Print every line of the listing below, starting with the line that holds "ATOM 69 N N" and going on through the line that holds "ATOM 81 N N", both included, and print nothing else.
= = =
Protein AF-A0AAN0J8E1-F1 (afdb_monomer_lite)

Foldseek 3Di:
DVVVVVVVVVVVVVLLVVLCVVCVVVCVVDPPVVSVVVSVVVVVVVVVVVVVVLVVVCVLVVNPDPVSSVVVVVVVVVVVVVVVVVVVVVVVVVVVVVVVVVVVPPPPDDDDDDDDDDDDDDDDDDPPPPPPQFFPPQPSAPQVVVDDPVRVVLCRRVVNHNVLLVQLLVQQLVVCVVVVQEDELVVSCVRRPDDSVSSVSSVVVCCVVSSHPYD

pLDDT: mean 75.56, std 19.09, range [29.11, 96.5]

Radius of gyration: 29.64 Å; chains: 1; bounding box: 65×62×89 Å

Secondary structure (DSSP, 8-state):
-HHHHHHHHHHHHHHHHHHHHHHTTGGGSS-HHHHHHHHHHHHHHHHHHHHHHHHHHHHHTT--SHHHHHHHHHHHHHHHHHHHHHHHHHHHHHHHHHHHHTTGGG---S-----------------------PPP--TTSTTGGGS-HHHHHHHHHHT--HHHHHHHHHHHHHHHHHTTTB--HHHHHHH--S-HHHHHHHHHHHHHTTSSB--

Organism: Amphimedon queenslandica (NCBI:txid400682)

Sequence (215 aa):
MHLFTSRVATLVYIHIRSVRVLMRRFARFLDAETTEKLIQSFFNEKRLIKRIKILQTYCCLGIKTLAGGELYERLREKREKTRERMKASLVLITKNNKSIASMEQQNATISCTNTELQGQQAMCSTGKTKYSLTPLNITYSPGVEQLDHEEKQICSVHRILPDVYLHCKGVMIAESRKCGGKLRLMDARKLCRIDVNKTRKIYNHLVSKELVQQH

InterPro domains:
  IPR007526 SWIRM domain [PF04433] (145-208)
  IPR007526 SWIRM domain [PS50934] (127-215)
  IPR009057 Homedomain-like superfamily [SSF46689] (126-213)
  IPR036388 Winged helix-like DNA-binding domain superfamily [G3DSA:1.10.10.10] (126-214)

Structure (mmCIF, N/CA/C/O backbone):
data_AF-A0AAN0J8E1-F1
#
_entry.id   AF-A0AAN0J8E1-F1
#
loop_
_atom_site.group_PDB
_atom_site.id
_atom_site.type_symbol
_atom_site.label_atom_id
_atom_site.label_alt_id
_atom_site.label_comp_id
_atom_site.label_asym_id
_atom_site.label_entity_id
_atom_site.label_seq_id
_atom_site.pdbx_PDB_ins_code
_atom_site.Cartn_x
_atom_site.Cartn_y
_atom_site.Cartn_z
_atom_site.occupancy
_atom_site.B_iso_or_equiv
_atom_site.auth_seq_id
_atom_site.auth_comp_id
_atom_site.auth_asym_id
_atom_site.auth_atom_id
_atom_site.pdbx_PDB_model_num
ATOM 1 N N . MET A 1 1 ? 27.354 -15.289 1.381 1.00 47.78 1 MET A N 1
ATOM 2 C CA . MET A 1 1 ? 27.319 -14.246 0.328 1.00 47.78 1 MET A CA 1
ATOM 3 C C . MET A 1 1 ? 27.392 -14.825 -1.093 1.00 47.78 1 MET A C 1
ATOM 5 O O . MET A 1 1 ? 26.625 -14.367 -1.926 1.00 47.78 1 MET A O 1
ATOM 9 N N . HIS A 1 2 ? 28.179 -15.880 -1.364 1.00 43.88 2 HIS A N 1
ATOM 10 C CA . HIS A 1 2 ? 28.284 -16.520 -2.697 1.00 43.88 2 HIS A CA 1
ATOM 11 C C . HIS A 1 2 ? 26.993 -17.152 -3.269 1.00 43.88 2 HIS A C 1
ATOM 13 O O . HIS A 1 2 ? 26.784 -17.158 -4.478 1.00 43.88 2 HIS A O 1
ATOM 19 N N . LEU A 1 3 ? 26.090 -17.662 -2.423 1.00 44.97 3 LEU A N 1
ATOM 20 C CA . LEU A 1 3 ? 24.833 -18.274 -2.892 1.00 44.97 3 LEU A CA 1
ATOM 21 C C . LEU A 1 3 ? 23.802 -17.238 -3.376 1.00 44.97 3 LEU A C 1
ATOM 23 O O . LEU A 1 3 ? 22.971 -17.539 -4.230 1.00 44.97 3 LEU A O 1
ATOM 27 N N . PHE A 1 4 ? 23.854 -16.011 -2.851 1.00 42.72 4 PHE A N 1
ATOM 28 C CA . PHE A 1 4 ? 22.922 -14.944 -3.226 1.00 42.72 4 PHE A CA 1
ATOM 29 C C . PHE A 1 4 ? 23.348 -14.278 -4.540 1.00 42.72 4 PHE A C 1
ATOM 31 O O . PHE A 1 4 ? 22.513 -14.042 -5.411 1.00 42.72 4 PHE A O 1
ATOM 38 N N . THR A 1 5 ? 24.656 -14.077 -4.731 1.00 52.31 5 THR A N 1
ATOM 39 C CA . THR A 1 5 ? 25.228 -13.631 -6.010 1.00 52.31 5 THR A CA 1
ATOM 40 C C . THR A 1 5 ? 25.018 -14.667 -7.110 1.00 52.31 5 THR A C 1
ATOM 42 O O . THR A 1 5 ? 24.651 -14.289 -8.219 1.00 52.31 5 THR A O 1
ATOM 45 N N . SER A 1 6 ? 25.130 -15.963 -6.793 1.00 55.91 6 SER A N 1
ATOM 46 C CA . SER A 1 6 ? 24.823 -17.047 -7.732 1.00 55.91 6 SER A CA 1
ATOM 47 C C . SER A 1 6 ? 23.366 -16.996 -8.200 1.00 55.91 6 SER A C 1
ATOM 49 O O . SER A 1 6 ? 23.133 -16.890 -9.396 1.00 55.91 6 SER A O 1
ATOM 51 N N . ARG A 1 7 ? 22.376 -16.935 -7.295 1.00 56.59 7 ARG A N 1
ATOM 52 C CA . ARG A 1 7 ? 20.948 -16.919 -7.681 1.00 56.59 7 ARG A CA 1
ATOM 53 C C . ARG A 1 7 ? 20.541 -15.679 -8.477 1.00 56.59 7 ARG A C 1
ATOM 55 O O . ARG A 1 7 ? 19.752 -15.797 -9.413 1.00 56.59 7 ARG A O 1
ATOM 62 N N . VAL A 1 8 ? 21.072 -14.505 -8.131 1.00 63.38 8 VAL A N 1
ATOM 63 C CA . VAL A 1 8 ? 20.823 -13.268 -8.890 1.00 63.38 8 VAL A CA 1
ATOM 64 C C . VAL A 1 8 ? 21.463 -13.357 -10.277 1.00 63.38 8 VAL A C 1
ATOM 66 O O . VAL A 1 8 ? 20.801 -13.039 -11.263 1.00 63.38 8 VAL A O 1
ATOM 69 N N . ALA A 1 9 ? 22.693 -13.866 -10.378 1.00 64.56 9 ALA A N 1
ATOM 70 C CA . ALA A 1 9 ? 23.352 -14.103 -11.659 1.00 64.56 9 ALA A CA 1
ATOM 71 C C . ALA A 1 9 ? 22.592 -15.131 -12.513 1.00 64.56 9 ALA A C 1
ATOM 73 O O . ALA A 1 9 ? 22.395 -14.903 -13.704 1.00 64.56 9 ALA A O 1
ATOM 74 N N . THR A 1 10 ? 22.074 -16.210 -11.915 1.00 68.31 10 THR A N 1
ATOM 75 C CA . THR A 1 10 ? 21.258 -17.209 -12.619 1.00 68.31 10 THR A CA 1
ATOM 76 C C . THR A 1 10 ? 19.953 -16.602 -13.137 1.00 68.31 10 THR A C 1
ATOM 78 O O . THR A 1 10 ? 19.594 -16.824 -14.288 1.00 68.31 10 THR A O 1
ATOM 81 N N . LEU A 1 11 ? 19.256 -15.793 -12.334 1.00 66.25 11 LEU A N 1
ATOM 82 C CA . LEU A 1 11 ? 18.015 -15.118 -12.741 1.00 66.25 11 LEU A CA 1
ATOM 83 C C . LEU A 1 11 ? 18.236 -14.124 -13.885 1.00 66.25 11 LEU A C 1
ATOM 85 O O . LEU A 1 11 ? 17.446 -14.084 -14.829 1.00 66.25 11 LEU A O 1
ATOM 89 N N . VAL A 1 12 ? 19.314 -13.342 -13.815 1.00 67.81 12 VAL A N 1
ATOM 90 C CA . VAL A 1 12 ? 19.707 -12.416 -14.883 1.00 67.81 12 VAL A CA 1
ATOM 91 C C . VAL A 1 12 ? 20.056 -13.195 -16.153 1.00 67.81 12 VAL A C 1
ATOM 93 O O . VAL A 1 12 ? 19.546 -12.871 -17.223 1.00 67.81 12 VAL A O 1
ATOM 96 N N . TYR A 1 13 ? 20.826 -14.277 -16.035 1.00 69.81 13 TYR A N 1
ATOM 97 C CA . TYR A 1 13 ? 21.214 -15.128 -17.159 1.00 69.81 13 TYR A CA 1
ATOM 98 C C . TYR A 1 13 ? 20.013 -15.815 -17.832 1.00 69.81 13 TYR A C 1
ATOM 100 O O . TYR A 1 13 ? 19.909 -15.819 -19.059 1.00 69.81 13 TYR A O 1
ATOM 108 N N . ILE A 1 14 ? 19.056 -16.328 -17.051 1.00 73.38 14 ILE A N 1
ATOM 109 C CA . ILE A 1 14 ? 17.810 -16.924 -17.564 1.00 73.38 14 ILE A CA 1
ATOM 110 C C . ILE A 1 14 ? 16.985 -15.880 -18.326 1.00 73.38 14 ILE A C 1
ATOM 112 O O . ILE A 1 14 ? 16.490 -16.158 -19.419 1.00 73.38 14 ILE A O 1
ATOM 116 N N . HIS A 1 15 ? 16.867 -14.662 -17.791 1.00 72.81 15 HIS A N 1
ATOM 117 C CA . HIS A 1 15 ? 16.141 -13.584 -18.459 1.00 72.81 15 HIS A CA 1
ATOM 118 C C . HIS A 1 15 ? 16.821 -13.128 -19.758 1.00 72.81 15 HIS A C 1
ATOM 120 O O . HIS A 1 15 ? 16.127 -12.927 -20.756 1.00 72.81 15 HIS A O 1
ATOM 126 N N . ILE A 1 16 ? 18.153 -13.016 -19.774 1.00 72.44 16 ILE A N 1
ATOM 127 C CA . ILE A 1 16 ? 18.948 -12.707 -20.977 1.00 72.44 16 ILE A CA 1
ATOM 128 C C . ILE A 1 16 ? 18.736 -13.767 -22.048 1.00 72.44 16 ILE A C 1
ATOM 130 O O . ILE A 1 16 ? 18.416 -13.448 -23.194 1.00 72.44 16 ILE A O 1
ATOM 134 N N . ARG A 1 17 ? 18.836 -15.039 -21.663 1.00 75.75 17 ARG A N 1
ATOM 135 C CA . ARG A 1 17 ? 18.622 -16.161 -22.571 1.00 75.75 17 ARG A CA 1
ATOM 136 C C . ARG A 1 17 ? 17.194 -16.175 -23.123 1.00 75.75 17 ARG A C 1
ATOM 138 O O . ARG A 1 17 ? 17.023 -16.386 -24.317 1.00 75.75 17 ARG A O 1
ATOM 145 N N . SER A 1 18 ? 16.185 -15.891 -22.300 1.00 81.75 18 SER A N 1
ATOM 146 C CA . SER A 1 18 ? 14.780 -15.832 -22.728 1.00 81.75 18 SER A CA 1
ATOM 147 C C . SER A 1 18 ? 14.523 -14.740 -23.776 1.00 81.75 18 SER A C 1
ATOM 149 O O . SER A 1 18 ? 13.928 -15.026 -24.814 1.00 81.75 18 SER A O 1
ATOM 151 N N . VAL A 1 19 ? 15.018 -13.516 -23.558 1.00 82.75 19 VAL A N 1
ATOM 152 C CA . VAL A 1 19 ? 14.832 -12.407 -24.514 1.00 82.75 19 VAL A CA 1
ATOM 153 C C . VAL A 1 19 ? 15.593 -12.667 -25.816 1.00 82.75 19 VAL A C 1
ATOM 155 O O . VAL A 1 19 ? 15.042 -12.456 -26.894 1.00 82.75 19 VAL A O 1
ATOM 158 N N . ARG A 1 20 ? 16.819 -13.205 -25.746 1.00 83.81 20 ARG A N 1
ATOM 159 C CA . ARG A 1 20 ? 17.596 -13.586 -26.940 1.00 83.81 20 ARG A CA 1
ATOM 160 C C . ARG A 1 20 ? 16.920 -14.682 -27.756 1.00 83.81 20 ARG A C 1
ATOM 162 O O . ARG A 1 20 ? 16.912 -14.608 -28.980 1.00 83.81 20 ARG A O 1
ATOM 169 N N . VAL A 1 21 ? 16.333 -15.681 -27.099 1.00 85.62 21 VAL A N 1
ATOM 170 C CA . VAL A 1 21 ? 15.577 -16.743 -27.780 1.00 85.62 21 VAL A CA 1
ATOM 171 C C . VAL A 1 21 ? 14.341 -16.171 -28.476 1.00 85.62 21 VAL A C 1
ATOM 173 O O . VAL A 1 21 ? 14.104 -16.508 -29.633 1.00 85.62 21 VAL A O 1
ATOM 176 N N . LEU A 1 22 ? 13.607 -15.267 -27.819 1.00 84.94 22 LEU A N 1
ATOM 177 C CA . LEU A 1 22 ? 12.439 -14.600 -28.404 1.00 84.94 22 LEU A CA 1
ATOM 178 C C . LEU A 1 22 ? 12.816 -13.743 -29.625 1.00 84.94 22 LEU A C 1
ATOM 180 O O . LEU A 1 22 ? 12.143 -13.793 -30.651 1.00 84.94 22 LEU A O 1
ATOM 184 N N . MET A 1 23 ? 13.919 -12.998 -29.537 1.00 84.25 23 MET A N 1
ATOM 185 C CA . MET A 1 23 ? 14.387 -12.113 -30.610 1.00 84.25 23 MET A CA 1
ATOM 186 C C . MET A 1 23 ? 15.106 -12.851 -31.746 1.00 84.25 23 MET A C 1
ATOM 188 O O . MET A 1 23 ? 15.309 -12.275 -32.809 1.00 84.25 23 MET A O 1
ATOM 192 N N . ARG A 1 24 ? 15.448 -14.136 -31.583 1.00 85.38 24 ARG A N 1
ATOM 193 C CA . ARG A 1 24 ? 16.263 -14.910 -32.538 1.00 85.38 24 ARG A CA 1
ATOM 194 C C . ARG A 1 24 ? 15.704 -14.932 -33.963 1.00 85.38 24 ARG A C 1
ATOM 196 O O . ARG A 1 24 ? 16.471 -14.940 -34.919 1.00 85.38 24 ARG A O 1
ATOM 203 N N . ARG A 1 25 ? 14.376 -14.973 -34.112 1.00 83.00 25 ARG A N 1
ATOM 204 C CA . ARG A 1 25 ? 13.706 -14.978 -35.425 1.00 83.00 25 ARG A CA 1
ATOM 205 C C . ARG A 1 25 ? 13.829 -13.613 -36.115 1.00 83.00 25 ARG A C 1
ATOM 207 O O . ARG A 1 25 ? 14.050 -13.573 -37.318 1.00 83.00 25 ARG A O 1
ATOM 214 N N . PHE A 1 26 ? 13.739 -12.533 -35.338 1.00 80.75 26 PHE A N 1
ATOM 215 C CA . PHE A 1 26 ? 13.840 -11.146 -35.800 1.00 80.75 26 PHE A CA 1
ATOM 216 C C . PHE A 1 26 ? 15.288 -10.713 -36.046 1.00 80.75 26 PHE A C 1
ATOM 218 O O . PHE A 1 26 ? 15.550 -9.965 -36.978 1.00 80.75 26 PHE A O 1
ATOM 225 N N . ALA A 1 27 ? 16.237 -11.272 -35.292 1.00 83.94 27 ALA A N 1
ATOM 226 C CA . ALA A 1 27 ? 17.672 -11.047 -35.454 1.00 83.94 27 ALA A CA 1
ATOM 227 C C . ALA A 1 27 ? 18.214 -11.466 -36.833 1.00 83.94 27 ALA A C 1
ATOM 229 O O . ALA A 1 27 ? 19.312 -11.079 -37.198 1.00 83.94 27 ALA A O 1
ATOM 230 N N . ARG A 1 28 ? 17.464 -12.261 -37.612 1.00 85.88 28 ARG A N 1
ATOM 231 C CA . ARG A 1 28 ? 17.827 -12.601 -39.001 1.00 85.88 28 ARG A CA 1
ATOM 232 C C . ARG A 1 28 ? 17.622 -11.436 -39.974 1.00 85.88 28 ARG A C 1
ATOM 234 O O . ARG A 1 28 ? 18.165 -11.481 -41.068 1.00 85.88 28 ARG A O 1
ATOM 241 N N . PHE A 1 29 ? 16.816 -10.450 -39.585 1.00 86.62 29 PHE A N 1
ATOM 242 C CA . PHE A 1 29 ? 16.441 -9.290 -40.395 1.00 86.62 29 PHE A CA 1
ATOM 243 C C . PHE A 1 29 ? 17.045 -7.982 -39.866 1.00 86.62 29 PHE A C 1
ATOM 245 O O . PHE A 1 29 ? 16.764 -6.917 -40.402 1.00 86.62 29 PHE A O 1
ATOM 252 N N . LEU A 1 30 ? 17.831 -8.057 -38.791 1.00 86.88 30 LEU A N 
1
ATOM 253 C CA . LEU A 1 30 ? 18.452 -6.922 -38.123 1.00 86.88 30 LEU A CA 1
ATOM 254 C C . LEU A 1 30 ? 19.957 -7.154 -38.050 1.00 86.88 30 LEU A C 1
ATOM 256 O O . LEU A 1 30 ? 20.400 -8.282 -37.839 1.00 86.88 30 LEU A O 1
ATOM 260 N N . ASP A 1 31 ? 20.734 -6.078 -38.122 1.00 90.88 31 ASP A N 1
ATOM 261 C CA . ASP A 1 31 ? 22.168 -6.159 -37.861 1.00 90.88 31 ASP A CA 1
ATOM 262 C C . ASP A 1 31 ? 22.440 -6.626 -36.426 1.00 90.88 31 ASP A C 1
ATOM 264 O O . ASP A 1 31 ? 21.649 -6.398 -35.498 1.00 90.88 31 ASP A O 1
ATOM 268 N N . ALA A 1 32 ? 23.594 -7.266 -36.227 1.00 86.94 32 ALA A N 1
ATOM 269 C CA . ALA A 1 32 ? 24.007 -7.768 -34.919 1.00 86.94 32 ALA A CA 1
= = =
Completed task:
ATOM 69 N N . ALA A 1 9 ? 22.693 -13.866 -10.378 1.00 64.56 9 ALA A N 1
ATOM 70 C CA . ALA A 1 9 ? 23.352 -14.103 -11.659 1.00 64.56 9 ALA A CA 1
ATOM 71 C C . ALA A 1 9 ? 22.592 -15.131 -12.513 1.00 64.56 9 ALA A C 1
ATOM 73 O O . ALA A 1 9 ? 22.395 -14.903 -13.704 1.00 64.56 9 ALA A O 1
ATOM 74 N N . THR A 1 10 ? 22.074 -16.210 -11.915 1.00 68.31 10 THR A N 1
ATOM 75 C CA . THR A 1 10 ? 21.258 -17.209 -12.619 1.00 68.31 10 THR A CA 1
ATOM 76 C C . THR A 1 10 ? 19.953 -16.602 -13.137 1.00 68.31 10 THR A C 1
ATOM 78 O O . THR A 1 10 ? 19.594 -16.824 -14.288 1.00 68.31 10 THR A O 1
ATOM 81 N N . LEU A 1 11 ? 19.256 -15.793 -12.334 1.00 66.25 11 LEU A N 1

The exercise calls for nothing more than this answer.